*** Opening The input ***

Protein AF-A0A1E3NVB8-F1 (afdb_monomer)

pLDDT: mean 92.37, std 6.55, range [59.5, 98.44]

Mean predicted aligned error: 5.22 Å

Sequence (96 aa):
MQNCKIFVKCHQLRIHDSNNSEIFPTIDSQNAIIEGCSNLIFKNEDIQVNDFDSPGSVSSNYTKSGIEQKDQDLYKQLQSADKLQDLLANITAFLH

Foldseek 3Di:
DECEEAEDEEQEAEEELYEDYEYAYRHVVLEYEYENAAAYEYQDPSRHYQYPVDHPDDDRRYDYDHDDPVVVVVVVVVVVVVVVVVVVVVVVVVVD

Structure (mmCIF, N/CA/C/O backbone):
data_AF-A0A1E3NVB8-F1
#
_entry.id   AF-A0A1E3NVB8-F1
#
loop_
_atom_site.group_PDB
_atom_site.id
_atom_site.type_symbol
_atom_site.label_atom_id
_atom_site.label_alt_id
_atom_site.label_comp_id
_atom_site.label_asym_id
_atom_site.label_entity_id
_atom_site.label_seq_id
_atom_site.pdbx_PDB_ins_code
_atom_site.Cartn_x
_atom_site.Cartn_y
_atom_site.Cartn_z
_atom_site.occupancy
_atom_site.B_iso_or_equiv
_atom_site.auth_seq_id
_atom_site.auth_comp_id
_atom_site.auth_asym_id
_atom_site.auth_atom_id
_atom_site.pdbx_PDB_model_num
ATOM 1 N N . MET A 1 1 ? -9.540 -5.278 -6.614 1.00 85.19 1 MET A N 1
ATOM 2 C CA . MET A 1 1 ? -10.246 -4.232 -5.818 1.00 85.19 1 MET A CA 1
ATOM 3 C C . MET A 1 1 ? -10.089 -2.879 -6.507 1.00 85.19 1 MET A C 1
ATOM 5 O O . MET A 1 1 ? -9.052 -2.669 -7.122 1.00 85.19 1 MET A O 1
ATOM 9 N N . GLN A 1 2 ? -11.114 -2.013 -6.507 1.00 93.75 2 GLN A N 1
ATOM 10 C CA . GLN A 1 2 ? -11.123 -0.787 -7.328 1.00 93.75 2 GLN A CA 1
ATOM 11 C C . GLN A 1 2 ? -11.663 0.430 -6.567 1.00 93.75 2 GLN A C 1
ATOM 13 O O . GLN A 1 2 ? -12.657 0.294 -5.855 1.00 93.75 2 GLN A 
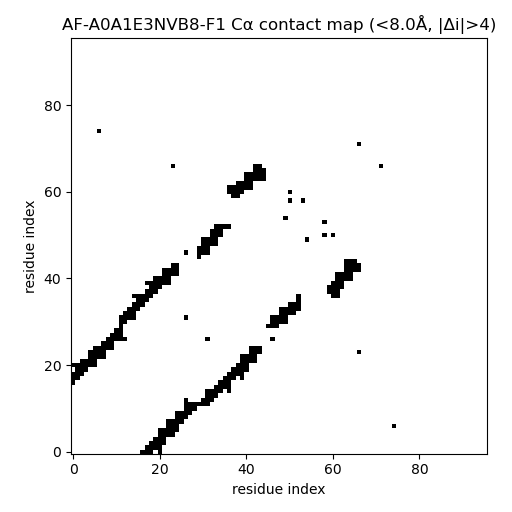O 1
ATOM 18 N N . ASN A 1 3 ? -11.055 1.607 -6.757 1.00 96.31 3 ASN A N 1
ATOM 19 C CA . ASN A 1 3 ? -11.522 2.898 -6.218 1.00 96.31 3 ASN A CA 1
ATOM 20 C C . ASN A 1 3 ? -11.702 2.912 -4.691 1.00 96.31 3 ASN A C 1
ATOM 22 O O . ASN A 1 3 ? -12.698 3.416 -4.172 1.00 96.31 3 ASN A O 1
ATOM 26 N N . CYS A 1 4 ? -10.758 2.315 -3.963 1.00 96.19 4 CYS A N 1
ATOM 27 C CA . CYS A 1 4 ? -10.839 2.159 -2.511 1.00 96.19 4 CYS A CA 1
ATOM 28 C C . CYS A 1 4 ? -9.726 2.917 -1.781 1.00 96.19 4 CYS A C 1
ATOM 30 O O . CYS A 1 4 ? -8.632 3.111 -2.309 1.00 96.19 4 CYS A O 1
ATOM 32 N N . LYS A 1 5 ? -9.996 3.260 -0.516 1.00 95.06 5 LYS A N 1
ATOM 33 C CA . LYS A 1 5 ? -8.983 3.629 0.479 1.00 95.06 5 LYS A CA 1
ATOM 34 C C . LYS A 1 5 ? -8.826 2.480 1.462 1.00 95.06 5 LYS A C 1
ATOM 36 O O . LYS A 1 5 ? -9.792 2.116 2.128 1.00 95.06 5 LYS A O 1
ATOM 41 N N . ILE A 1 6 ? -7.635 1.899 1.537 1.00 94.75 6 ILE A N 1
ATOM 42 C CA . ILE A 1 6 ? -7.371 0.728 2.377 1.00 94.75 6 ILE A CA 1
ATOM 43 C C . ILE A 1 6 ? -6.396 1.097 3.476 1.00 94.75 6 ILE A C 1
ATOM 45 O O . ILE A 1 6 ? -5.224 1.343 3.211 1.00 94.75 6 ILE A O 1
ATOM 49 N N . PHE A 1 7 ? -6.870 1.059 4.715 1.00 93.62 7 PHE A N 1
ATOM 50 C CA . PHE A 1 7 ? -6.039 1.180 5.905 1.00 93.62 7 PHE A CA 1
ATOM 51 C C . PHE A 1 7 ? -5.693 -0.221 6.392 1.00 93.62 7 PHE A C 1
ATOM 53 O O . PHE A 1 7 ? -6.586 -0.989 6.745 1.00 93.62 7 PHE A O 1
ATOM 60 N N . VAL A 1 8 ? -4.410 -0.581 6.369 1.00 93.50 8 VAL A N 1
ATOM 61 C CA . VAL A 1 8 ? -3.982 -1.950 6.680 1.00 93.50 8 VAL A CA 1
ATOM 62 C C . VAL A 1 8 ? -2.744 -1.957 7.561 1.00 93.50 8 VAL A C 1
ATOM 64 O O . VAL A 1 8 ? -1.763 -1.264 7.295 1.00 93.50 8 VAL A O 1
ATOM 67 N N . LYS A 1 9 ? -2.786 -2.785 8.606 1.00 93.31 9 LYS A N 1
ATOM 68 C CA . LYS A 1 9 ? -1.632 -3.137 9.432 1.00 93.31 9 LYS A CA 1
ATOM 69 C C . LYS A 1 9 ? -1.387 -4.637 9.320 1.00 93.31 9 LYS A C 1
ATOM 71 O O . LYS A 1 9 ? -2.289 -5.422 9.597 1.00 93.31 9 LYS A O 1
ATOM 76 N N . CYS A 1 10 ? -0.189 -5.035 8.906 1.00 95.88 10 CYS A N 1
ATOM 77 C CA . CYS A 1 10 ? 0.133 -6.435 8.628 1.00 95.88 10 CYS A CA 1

*** Closing The input ***
*** Opening The input ***

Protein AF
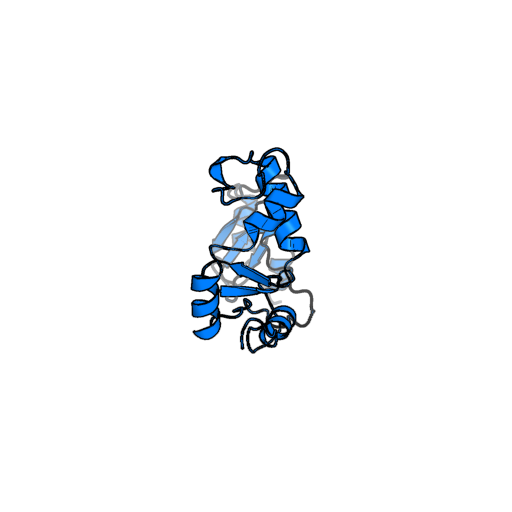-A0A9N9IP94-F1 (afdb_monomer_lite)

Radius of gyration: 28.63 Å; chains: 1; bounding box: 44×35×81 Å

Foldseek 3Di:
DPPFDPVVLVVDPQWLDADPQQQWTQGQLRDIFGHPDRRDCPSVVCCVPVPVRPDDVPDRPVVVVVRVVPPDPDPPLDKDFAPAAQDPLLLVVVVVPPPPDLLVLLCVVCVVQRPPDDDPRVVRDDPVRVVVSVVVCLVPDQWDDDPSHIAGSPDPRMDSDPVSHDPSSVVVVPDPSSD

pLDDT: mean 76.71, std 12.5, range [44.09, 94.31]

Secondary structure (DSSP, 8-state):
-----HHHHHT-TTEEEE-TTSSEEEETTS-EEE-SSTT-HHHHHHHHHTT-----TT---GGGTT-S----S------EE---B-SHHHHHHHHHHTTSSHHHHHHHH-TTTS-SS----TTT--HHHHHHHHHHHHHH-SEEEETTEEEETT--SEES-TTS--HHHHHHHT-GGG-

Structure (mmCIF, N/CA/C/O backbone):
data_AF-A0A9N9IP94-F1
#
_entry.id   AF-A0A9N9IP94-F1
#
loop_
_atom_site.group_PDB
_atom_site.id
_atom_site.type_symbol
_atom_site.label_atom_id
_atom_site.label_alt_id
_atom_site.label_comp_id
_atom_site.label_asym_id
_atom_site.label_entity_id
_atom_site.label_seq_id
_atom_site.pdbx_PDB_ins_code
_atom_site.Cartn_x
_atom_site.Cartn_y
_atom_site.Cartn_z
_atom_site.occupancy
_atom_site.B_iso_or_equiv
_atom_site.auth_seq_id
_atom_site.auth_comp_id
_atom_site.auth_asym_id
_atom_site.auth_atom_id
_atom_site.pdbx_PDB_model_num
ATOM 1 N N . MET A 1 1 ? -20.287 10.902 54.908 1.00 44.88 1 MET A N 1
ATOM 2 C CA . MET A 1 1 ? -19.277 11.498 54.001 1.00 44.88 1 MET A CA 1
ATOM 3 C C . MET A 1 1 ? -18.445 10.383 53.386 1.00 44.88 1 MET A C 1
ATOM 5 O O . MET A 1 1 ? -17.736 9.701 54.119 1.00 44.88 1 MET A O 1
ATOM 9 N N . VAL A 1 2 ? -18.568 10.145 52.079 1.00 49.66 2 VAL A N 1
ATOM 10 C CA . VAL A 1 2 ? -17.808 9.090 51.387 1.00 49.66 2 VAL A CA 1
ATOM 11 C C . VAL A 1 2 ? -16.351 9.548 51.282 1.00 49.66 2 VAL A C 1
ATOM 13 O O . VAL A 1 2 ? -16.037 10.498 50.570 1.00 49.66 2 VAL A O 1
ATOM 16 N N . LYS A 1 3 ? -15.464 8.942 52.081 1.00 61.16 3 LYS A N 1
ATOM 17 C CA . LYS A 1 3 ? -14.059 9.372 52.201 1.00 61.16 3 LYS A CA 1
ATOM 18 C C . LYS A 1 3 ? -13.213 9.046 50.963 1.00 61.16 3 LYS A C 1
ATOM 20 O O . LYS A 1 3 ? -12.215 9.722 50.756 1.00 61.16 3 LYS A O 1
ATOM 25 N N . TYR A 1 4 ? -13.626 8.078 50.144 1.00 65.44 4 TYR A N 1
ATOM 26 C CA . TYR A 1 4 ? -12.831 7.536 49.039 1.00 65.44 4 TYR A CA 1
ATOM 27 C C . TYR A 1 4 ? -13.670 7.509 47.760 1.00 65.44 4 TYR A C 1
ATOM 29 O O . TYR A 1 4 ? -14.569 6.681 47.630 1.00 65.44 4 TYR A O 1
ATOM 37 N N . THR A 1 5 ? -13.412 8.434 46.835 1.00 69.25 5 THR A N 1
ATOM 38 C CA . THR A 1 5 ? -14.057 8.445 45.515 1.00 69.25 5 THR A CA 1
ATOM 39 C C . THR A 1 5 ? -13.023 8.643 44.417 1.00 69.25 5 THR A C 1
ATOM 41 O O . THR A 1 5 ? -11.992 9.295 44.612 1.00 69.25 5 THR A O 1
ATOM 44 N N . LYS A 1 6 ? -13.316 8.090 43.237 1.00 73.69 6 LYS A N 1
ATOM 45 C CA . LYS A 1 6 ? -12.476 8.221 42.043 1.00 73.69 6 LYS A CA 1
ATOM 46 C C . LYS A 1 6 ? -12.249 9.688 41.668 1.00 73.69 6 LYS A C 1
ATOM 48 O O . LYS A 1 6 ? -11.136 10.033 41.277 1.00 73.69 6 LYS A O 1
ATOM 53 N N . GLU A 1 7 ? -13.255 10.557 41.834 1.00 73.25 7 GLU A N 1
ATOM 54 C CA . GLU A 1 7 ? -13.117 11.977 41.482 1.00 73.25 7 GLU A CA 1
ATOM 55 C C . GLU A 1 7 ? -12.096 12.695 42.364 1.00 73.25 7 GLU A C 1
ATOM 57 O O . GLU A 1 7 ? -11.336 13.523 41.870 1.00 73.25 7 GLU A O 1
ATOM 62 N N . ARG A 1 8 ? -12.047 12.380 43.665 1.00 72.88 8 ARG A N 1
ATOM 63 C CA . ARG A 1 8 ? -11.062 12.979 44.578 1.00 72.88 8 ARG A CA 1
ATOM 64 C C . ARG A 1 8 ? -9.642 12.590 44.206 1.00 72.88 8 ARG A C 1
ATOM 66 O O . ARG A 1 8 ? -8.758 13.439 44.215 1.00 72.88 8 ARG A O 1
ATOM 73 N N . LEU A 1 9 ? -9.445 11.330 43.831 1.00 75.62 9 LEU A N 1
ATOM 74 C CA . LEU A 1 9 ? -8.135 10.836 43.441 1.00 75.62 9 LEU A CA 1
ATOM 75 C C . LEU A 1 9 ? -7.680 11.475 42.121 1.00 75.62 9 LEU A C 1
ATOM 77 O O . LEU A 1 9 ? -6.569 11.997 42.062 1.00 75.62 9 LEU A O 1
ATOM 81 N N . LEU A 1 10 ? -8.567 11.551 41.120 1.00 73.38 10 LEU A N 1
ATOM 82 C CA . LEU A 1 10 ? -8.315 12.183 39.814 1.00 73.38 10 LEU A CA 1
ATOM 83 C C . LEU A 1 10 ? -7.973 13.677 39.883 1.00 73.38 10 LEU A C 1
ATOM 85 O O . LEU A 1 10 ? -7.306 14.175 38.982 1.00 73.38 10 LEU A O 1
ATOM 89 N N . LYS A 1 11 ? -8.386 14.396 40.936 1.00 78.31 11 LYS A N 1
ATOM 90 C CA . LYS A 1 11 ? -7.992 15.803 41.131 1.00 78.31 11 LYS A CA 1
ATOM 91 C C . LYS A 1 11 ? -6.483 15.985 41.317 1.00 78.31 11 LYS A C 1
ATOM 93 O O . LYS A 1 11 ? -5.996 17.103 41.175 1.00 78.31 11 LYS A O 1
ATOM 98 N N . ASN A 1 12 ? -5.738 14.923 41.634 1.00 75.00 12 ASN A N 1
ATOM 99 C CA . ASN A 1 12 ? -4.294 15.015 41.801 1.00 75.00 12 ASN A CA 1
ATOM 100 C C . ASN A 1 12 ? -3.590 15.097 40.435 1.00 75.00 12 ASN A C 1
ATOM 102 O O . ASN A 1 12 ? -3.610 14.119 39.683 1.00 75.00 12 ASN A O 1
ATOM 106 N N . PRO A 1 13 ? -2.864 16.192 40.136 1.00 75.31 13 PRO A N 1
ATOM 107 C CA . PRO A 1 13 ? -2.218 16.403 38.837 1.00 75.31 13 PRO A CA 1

*** Closing The input ***

What the task requires: From the listing above, output exactly the run of lines that starts with the line containing "ATOM 71 O O" and ends with the line containing "ATOM 77 C CA".

Worked solution:
ATOM 71 O O . LYS A 1 9 ? -2.289 -5.422 9.597 1.00 93.31 9 LYS A O 1
ATOM 76 N N . CYS A 1 10 ? -0.189 -5.035 8.906 1.00 95.88 10 CYS A N 1
ATOM 77 C CA . CYS A 1 10 ? 0.133 -6.435 8.628 1.00 95.88 10 CYS A CA 1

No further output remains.